Мой взгляд был смущенным. В его ответном взгляде были любовь и доброта. Как я перенял самое худшее от моего отца, так и он перенял самое худшее от своего. Эта мысль пронеслась в моей голове подобно молнии, и я увидел целую череду своих поступков, когда предпочел разгневаться, а не поступить разумно.

«Суждено ли мне вернуться к живым?» – спрашивал я себя. Если суждено, то надо сосредоточиться на любви. Я должен разорвать этот порочный круг гнева в моей семье!

Я посмотрел на отца. Беззвучно, не шевельнув губами, он произнес истину, которую я никогда не забуду. Очевидно, что эти слова исходили из Божественных сфер: «Мой сын, если ты не будешь обманывать себя, о тебе позаботятся Бог, Божественное и Вселенная».

Я вспоминаю его последний день. Это было двадцать лет назад, в Калифорнии, когда он лежал на смертном одре после операции на сердце. Он ловил ртом воздух, надеясь прожить чуть дольше. Ему кололи морфин, чтобы облегчить предсмертные страдания. Когда он умирал, я напоследок коснулся его ног.
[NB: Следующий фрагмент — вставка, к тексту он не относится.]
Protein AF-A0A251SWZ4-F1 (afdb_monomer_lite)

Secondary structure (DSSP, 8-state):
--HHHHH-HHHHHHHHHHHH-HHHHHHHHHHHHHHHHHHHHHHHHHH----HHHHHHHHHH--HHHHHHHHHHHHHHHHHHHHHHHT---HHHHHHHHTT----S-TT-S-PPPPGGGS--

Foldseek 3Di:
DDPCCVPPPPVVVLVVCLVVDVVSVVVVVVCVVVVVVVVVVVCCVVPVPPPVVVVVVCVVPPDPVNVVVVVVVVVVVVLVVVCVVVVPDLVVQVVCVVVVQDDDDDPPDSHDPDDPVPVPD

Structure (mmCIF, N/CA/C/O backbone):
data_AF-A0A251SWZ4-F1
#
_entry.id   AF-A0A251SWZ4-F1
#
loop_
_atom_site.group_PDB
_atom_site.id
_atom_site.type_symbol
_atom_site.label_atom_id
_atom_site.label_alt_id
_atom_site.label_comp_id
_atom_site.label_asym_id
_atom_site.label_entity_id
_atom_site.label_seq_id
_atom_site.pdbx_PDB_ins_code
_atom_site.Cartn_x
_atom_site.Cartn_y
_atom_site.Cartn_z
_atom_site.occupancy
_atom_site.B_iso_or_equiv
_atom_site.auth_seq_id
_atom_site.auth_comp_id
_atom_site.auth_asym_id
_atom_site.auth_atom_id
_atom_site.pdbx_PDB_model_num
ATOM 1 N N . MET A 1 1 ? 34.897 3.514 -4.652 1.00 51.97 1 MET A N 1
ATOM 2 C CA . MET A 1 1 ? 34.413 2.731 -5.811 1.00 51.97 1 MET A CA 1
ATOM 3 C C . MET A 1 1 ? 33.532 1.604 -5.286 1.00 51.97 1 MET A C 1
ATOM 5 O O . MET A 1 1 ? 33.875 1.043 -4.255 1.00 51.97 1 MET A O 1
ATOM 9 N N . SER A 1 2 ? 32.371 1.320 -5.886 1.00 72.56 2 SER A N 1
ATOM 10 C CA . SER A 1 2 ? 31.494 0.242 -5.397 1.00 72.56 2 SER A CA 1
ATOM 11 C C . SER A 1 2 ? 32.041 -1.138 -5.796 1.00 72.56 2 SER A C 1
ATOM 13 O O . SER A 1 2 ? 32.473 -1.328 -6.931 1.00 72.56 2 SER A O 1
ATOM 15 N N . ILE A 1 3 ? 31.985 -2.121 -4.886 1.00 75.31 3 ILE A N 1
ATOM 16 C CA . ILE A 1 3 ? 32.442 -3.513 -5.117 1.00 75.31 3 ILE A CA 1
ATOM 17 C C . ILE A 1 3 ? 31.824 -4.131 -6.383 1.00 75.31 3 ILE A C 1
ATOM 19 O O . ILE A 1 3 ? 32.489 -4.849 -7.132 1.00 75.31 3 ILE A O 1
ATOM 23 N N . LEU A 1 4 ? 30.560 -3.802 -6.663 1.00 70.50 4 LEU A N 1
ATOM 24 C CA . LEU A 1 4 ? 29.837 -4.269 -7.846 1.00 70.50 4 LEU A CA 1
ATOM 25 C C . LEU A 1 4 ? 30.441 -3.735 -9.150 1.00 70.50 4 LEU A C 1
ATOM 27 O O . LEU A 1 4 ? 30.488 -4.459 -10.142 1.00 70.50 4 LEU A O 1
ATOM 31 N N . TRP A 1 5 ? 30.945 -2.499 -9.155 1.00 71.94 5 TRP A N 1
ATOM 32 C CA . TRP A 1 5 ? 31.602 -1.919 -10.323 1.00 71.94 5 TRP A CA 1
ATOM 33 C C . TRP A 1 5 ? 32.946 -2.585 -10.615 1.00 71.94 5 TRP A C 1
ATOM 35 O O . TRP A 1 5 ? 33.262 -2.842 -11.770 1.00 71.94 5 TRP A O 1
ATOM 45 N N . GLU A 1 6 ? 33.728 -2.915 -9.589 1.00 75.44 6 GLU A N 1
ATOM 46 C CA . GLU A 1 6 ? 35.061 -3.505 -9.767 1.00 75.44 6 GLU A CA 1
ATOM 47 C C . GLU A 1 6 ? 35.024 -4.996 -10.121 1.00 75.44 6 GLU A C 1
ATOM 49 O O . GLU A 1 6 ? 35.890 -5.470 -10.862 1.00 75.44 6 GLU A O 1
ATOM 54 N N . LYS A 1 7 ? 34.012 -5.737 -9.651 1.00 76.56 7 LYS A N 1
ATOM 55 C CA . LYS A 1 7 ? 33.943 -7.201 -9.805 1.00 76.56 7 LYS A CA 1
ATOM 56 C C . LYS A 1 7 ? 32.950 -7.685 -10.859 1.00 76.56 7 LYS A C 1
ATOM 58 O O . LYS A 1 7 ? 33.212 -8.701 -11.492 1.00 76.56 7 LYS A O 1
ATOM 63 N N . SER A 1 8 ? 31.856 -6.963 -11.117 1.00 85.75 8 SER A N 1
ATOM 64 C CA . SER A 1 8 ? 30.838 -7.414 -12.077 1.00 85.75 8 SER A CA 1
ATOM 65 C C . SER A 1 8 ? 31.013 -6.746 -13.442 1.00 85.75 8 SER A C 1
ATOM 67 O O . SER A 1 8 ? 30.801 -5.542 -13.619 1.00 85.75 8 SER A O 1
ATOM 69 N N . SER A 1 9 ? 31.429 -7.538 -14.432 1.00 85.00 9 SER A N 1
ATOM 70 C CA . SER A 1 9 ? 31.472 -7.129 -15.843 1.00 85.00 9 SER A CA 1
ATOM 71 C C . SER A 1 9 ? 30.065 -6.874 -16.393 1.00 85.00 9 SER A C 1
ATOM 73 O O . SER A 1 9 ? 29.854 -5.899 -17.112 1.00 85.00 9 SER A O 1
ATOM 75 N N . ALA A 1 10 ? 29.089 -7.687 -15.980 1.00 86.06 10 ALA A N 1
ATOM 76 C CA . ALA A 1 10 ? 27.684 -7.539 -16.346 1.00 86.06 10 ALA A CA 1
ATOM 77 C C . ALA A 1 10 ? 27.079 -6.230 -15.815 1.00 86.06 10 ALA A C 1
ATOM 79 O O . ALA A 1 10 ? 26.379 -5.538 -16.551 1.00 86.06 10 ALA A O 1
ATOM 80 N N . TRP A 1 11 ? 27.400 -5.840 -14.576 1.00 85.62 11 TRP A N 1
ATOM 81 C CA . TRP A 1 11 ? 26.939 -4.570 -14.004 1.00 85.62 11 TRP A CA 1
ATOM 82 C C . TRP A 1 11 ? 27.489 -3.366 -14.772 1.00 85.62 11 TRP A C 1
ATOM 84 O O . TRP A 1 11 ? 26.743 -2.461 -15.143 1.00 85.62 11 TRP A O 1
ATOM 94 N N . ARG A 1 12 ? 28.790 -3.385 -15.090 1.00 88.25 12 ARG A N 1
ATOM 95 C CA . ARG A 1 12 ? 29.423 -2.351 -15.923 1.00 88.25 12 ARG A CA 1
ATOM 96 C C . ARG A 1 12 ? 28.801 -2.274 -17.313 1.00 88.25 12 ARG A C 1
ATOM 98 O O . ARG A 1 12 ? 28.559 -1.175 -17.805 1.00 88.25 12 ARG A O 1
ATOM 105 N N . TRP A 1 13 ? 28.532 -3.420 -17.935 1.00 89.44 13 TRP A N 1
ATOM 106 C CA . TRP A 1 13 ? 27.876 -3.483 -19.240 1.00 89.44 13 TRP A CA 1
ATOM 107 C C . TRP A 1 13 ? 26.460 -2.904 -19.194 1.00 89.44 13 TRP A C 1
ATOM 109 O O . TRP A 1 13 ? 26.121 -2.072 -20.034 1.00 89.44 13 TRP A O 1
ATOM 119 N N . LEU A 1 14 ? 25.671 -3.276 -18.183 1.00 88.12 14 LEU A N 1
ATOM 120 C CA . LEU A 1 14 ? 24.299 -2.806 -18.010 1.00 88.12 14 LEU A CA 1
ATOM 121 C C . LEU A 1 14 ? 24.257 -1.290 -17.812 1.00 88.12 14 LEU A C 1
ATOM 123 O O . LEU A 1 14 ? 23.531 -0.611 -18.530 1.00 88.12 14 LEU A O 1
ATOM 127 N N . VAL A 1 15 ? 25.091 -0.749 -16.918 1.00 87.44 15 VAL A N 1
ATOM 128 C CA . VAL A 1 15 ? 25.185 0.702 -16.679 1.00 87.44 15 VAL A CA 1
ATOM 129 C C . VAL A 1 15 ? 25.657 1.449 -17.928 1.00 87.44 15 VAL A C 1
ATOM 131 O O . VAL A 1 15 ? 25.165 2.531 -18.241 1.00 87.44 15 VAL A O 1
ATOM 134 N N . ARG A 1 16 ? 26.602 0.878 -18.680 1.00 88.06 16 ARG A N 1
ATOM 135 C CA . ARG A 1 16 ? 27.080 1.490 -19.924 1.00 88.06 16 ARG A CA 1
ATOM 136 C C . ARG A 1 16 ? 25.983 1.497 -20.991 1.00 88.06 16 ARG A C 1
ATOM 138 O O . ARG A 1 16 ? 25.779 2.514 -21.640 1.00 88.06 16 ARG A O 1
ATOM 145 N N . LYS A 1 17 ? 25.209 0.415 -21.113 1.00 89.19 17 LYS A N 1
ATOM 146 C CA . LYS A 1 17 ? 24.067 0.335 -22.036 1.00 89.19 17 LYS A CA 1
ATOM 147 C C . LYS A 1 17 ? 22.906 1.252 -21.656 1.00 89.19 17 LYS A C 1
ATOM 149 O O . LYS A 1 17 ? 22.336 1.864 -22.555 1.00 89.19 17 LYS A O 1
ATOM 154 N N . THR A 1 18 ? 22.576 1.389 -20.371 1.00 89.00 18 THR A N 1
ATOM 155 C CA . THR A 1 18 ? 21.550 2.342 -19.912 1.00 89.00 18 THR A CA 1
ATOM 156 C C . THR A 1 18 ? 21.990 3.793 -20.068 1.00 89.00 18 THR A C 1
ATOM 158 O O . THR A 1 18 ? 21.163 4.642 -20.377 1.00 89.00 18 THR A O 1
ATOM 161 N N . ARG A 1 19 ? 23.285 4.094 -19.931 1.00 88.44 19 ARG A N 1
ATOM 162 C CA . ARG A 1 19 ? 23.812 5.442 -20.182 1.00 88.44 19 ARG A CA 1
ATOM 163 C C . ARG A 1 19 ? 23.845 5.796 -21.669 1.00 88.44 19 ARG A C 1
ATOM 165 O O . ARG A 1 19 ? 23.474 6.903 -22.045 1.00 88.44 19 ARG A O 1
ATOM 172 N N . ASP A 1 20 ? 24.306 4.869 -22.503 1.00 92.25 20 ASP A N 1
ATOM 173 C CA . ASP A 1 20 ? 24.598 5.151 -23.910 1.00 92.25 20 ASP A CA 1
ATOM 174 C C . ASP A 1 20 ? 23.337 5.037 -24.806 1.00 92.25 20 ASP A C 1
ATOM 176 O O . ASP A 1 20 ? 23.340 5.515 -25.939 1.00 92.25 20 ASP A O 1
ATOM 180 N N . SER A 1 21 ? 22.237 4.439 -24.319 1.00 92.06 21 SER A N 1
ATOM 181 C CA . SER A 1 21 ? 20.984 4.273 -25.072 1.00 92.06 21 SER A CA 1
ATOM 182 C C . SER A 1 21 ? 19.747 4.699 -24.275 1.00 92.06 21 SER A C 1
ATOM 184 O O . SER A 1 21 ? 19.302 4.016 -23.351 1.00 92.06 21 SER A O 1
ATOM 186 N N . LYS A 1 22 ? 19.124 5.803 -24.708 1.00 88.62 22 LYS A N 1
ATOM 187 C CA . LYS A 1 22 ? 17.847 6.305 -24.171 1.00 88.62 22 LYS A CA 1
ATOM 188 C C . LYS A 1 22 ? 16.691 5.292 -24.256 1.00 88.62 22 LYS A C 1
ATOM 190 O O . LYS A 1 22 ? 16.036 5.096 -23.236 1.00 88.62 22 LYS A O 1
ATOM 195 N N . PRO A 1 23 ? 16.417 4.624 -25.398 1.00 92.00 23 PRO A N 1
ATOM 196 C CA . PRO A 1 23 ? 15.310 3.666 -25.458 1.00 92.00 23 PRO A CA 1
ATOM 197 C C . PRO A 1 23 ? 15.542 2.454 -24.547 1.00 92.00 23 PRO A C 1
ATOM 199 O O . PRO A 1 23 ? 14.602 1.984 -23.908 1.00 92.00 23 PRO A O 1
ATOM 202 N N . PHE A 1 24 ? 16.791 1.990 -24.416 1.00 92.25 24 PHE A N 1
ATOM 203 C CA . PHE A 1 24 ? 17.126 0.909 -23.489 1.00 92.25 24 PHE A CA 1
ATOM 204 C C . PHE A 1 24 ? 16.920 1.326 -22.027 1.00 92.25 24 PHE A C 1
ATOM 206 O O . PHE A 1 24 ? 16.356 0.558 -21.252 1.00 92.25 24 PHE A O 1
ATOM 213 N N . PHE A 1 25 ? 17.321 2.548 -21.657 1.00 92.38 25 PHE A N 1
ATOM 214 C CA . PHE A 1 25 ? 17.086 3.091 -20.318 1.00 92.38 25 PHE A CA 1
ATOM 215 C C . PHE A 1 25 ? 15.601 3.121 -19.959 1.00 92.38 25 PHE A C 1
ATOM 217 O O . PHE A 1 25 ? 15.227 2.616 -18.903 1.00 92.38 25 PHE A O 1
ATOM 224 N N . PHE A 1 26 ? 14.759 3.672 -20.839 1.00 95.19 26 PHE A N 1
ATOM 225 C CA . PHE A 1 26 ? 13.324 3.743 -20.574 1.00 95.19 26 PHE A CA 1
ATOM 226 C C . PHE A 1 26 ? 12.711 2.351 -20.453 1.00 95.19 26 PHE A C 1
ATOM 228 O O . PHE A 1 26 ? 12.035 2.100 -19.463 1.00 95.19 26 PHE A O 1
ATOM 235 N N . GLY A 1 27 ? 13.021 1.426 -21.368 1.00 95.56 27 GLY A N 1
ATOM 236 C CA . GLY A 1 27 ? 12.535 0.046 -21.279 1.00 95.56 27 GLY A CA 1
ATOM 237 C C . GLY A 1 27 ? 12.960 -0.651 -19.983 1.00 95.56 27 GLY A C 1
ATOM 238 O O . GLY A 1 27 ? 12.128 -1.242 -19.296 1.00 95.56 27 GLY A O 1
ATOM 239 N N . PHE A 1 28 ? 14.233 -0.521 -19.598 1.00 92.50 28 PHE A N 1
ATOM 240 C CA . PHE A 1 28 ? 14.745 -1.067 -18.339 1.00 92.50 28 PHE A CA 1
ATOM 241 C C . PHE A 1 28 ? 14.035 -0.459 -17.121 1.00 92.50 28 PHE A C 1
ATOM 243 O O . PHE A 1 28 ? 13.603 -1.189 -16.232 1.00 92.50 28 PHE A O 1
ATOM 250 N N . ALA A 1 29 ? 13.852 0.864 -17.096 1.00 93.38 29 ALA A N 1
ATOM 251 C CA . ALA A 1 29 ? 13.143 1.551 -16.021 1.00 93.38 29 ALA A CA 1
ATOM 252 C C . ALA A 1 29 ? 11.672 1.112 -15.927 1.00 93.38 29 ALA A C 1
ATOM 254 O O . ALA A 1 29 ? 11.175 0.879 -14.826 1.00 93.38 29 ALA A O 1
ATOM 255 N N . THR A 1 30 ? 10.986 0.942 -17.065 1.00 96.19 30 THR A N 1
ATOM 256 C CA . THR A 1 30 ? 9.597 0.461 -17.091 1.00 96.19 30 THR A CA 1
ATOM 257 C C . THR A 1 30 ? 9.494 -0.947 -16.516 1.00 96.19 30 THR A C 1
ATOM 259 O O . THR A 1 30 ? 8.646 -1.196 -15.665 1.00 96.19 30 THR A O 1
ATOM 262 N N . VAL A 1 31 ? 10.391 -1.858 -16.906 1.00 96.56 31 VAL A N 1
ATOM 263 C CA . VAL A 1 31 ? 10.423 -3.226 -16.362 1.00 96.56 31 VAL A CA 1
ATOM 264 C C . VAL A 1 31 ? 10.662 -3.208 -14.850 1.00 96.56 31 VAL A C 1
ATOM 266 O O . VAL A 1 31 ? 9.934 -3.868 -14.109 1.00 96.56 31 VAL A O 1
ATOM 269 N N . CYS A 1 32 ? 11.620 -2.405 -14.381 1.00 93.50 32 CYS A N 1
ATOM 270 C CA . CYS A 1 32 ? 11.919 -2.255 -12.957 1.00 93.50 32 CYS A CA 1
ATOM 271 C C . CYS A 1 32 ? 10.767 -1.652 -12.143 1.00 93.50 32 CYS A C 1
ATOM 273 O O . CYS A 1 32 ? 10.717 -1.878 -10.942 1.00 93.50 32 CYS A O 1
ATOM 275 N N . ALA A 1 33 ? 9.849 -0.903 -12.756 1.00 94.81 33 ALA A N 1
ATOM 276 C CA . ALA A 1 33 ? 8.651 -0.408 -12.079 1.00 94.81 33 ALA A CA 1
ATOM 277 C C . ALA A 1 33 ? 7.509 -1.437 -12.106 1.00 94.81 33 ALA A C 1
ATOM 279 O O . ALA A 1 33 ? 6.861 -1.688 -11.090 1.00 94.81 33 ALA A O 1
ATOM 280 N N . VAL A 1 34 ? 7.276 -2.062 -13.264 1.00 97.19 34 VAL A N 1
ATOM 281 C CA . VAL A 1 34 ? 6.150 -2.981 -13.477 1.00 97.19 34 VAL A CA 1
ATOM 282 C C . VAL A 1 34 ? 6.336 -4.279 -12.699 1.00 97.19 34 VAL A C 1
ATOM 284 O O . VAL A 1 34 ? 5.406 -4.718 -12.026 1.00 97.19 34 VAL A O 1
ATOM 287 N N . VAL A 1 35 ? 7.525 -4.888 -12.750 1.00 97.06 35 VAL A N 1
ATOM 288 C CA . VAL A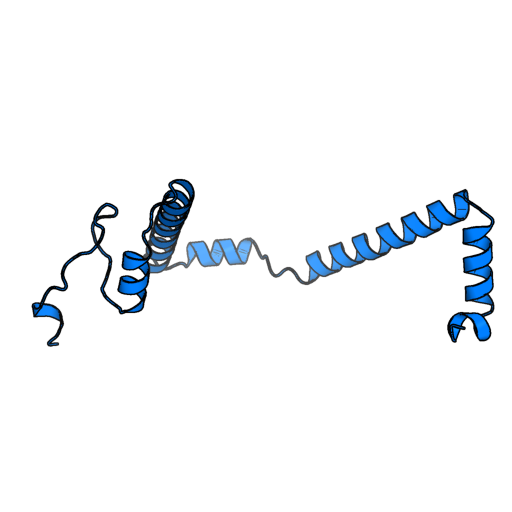 1 35 ? 7.760 -6.201 -12.128 1.00 97.06 35 VAL A CA 1
ATOM 289 C C . VAL A 1 35 ? 7.529 -6.162 -10.610 1.00 97.06 35 VAL A C 1
ATOM 291 O O . VAL A 1 35 ? 6.729 -6.968 -10.131 1.00 97.06 35 VAL A O 1
ATOM 294 N N . PRO A 1 36 ? 8.112 -5.225 -9.836 1.00 96.12 36 PRO A N 1
ATOM 295 C CA . PRO A 1 36 ? 7.819 -5.125 -8.408 1.00 96.12 36 PRO A CA 1
ATOM 296 C C . PRO A 1 36 ? 6.357 -4.789 -8.114 1.00 96.12 36 PRO A C 1
ATOM 298 O O . PRO A 1 36 ? 5.813 -5.307 -7.144 1.00 96.12 36 PRO A O 1
ATOM 301 N N . GLY A 1 37 ? 5.702 -3.971 -8.948 1.00 94.88 37 GLY A N 1
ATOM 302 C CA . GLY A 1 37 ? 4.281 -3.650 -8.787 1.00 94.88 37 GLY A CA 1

Теперь я лицезрел его в загробной жизни – человека, примирившегося с самим собой, человека, понявшего универсальную истину: все сущее есть любовь. Он уводил меня от ада по туннелю, где на стенах виднелись лица из моего прошлого – не только моего недавнего прошлого, но и того, где не было еще меня, но были мой отец, отец моего отца, отец отца моего отца и так далее. Я проходил сквозь строй предков, которые радушно приглашали меня перейти с ними в другую реальность.

Я проваливался в туннель, и руки предков радостно тянулись ко мне и подталкивали меня вперед. Я повернулся к отцу. Я хотел поблагодарить его за чудесное избавление, но его уже не было.